4. Long slow deep breaths. You're breathing at multiple atmospheres so your body has many molecules of oxygen available to it. The critical thing is to drive the stale breath out of your lungs. CO2 will trigger the need to breathe, get it out of there. Retaining CO2 can also give you a headache.
5. Dive, dive, Dive.
6. See #5

Dive safe and often.
Pete
 
That's right, probably your two biggest factors are to relax and ensure bouyancy is correct. I only have 21 dives but I can dive at 40-50 for 60-70 minutes and still come out with 1300-1500 psi in the tank. I also think my jet fins make a difference as I just sort of putter along while my friends seem to fin along about 1/2 again faster that I have to. Even when doing 100-130 foot dives for my deep specialty (last week) I came up with as much air or more left in the tank than my instructors did. I just can't overstate how much being totally relaxed and having your bouyancy set right can have an effect on this.

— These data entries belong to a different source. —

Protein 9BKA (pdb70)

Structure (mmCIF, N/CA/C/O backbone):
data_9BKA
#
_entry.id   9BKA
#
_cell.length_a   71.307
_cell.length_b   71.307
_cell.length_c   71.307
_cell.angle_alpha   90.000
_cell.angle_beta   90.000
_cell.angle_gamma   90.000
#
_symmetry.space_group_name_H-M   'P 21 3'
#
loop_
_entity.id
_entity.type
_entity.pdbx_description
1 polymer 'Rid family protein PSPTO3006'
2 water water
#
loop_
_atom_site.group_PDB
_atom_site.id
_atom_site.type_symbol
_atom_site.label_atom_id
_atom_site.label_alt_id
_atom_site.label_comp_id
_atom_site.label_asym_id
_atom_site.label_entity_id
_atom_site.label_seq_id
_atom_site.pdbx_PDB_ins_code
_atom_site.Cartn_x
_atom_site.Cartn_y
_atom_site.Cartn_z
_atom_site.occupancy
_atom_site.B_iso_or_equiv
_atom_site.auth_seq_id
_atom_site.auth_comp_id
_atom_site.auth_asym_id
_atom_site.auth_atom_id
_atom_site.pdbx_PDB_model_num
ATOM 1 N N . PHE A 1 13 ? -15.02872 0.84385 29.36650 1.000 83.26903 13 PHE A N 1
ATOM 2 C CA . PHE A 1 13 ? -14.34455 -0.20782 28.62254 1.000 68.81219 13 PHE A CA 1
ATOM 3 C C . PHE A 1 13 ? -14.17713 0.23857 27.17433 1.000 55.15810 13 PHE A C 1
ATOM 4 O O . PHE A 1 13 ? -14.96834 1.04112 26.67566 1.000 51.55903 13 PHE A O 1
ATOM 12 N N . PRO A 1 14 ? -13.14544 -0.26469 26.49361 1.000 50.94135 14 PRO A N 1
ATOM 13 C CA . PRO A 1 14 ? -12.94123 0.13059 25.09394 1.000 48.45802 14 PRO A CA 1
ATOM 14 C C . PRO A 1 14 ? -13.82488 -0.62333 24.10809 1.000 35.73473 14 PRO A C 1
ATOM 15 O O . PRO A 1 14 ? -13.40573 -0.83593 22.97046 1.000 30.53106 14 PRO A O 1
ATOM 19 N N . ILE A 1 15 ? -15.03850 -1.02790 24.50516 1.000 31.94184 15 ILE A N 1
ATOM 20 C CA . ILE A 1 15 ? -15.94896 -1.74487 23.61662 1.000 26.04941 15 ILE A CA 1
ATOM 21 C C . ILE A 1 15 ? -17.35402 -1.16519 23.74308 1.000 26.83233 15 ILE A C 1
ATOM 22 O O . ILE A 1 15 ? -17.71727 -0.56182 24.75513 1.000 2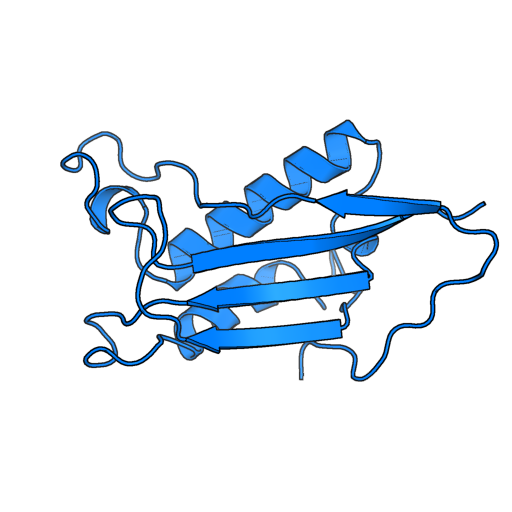8.00626 15 ILE A O 1
ATOM 27 N N . SER A 1 16 ? -18.15264 -1.35345 22.69453 1.000 20.25229 16 SER A N 1
ATOM 28 C CA . SER A 1 16 ? -19.56108 -0.98680 22.74927 1.000 21.27743 16 SER A CA 1
ATOM 29 C C . SER A 1 16 ? -20.37879 -2.17746 23.23480 1.000 22.11206 16 SER A C 1
ATOM 30 O O . SER A 1 16 ? -20.21726 -3.30024 22.74185 1.000 18.24511 16 SER A O 1
ATOM 33 N N . GLN A 1 17 ? -21.25885 -1.92800 24.20135 1.000 21.84484 17 GLN A N 1
ATOM 34 C CA . GLN A 1 17 ? -22.15646 -2.97976 24.66285 1.000 20.33325 17 GLN A CA 1
ATOM 35 C C . GLN A 1 17 ? -23.02944 -3.48956 23.52259 1.000 17.86580 17 GLN A C 1
ATOM 36 O O . GLN A 1 17 ? -23.21149 -4.70400 23.36212 1.000 16.20169 17 GLN A O 1
ATOM 42 N N . THR A 1 18 ? -23.56918 -2.58314 22.70999 1.000 18.67777 18 THR A N 1
ATOM 43 C CA . THR A 1 18 ? -24.29323 -2.96915 21.50936 1.000 16.60084 18 THR A CA 1
ATOM 44 C C . THR A 1 18 ? -23.89688 -2.04183 20.37228 1.000 17.72911 18 THR A C 1
ATOM 45 O O . THR A 1 18 ? -23.50467 -0.89573 20.59571 1.000 17.86100 18 THR A O 1
ATOM 49 N N . VAL A 1 19 ? -24.01571 -2.54682 19.14852 1.000 19.04535 19 VAL A N 1
ATOM 50 C CA . VAL A 1 19 ? -23.84001 -1.75252 17.93574 1.000 20.29683 19 VAL A CA 1
ATOM 51 C C . VAL A 1 19 ? -25.01957 -2.04104 17.02289 1.000 18.42796 19 VAL A C 1
ATOM 52 O O . VAL A 1 19 ? -25.27037 -3.20236 16.67358 1.000 15.98627 19 VAL A O 1
ATOM 56 N N . THR A 1 20 ? -25.74622 -0.99126 16.63479 1.000 19.66547 20 THR A N 1
ATOM 57 C CA . THR A 1 20 ? -26.88194 -1.12862 15.73439 1.000 16.65703 20 THR A CA 1
ATOM 58 C C . THR A 1 20 ? -26.45916 -0.78217 14.31304 1.000 23.07112 20 THR A C 1
ATOM 59 O O . THR A 1 20 ? -25.79061 0.23189 14.08395 1.000 22.44823 20 THR A O 1
ATOM 63 N N . VAL A 1 21 ? -26.85417 -1.62281 13.36854 1.000 19.13794 21 VAL A N 1
ATOM 64 C CA . VAL A 1 21 ? -26.54576 -1.47416 11.95086 1.000 19.23910 21 VAL A CA 1
ATOM 65 C C . VAL A 1 21 ? -27.84573 -1.18868 11.20751 1.000 22.40232 21 VAL A C 1
ATOM 66 O O . VAL A 1 21 ? -28.77249 -2.00760 11.26366 1.000 22.33309 21 VAL A O 1
ATOM 70 N N . PRO A 1 22 ? -27.94843 -0.07625 10.48022 1.000 27.62066 22 PRO A N 1
ATOM 71 C CA . PRO A 1 22 ? -29.17543 0.19461 9.72277 1.000 24.73613 22 PRO A CA 1
ATOM 72 C C . PRO A 1 22 ? -29.39763 -0.84872 8.63992 1.000 22.58059 22 PRO A C 1
ATOM 73 O O . PRO A 1 22 ? -28.45023 -1.40587 8.07898 1.000 19.60539 22 PRO A O 1
ATOM 77 N N . ALA A 1 23 ? -30.67556 -1.10764 8.34170 1.000 24.94713 23 ALA A N 1
ATOM 78 C CA . ALA A 1 23 ? -31.01959 -2.11283 7.33676 1.000 23.59609 23 ALA A CA 1
ATOM 79 C C . ALA A 1 23 ? -30.51658 -1.74479 5.94638 1.000 21.92685 23 ALA A C 1
ATOM 80 O O . ALA A 1 23 ? -30.37297 -2.62917 5.09487 1.000 22.93671 23 ALA A O 1
ATOM 82 N N . SER A 1 24 ? -30.25051 -0.46487 5.69810 1.000 26.60040 24 SER A N 1
ATOM 83 C CA . SER A 1 24 ? -29.75499 0.01926 4.41572 1.000 28.45706 24 SER A CA 1
ATOM 84 C C . SER A 1 24 ? -28.25828 -0.19853 4.23065 1.000 25.23024 24 SER A C 1
ATOM 85 O O . SER A 1 24 ? -27.73948 0.08622 3.14597 1.000 25.90959 24 SER A O 1
ATOM 88 N N . ALA A 1 25 ? -27.55278 -0.67083 5.25879 1.000 24.96886 25 ALA A N 1
ATOM 89 C CA . ALA A 1 25 ? -26.11434 -0.88268 5.18569 1.000 25.46808 25 ALA A CA 1
ATOM 90 C C . ALA A 1 25 ? -25.81260 -2.31227 4.75386 1.000 23.85127 25 ALA A C 1
ATOM 91 O O . ALA A 1 25 ? -26.53445 -3.24624 5.11403 1.000 24.33777 25 ALA A O 1
ATOM 93 N N . SER A 1 26 ? -24.75246 -2.47421 3.96673 1.000 21.82363 26 SER A N 1
ATOM 94 C CA . SER A 1 26 ? -24.28976 -3.79173 3.56243 1.000 22.21818 26 SER A CA 1
ATOM 95 C C . SER A 1 26 ? -23.32052 -4.34248 4.60025 1.000 24.72816 26 SER A C 1
ATOM 96 O O . SER A 1 26 ? -22.54330 -3.59708 5.20087 1.000 20.86125 26 SER A O 1
ATOM 99 N N . LEU A 1 27 ? -23.36422 -5.65027 4.80898 1.000 21.55458 27 LEU A N 1
ATOM 100 C CA . LEU A 1 27 ? -22.46187 -6.29481 5.75243 1.000 18.50493 27 LEU A CA 1
ATOM 101 C C . LEU A 1 27 ? -21.29345 -6.91326 4.99991 1.000 19.15157 27 LEU A C 1
ATOM 102 O O . LEU A 1 27 ? -21.46114 -7.42665 3.88843 1.000 21.01299 27 LEU A O 1
ATOM 107 N N . ILE A 1 28 ? -20.11127 -6.86038 5.61219 1.000 17.96685 28 ILE A N 1
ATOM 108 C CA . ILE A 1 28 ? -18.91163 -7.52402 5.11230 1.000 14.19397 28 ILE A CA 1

I helped two of my buddies that were having trouble with their consumption to get their weight down a few lbs and relax more when they are out and they noticed an immediate and marked improvement on the very next dive.
 
spectrum:
Daylonious

2. Sing, loud and with verve, preferably alone in the car. Hold long notes, feel your diphram and sqeeze every note you can out of those lungs. I'm not kidding. Long slow deep breaths are what it's all about and this will help.
I took this one step further...I started singing underwater (makes my wife/buddy nuts). My rationale is if I'm singing, I'm breathing out, not in. As a musician, I was taught from 8 years old on to breathe in deep and fast, then control exhalation in order to play complete phrases without needing another breath. When I finally applied this concept to diving, my SAC rate was cut in half almost immediately.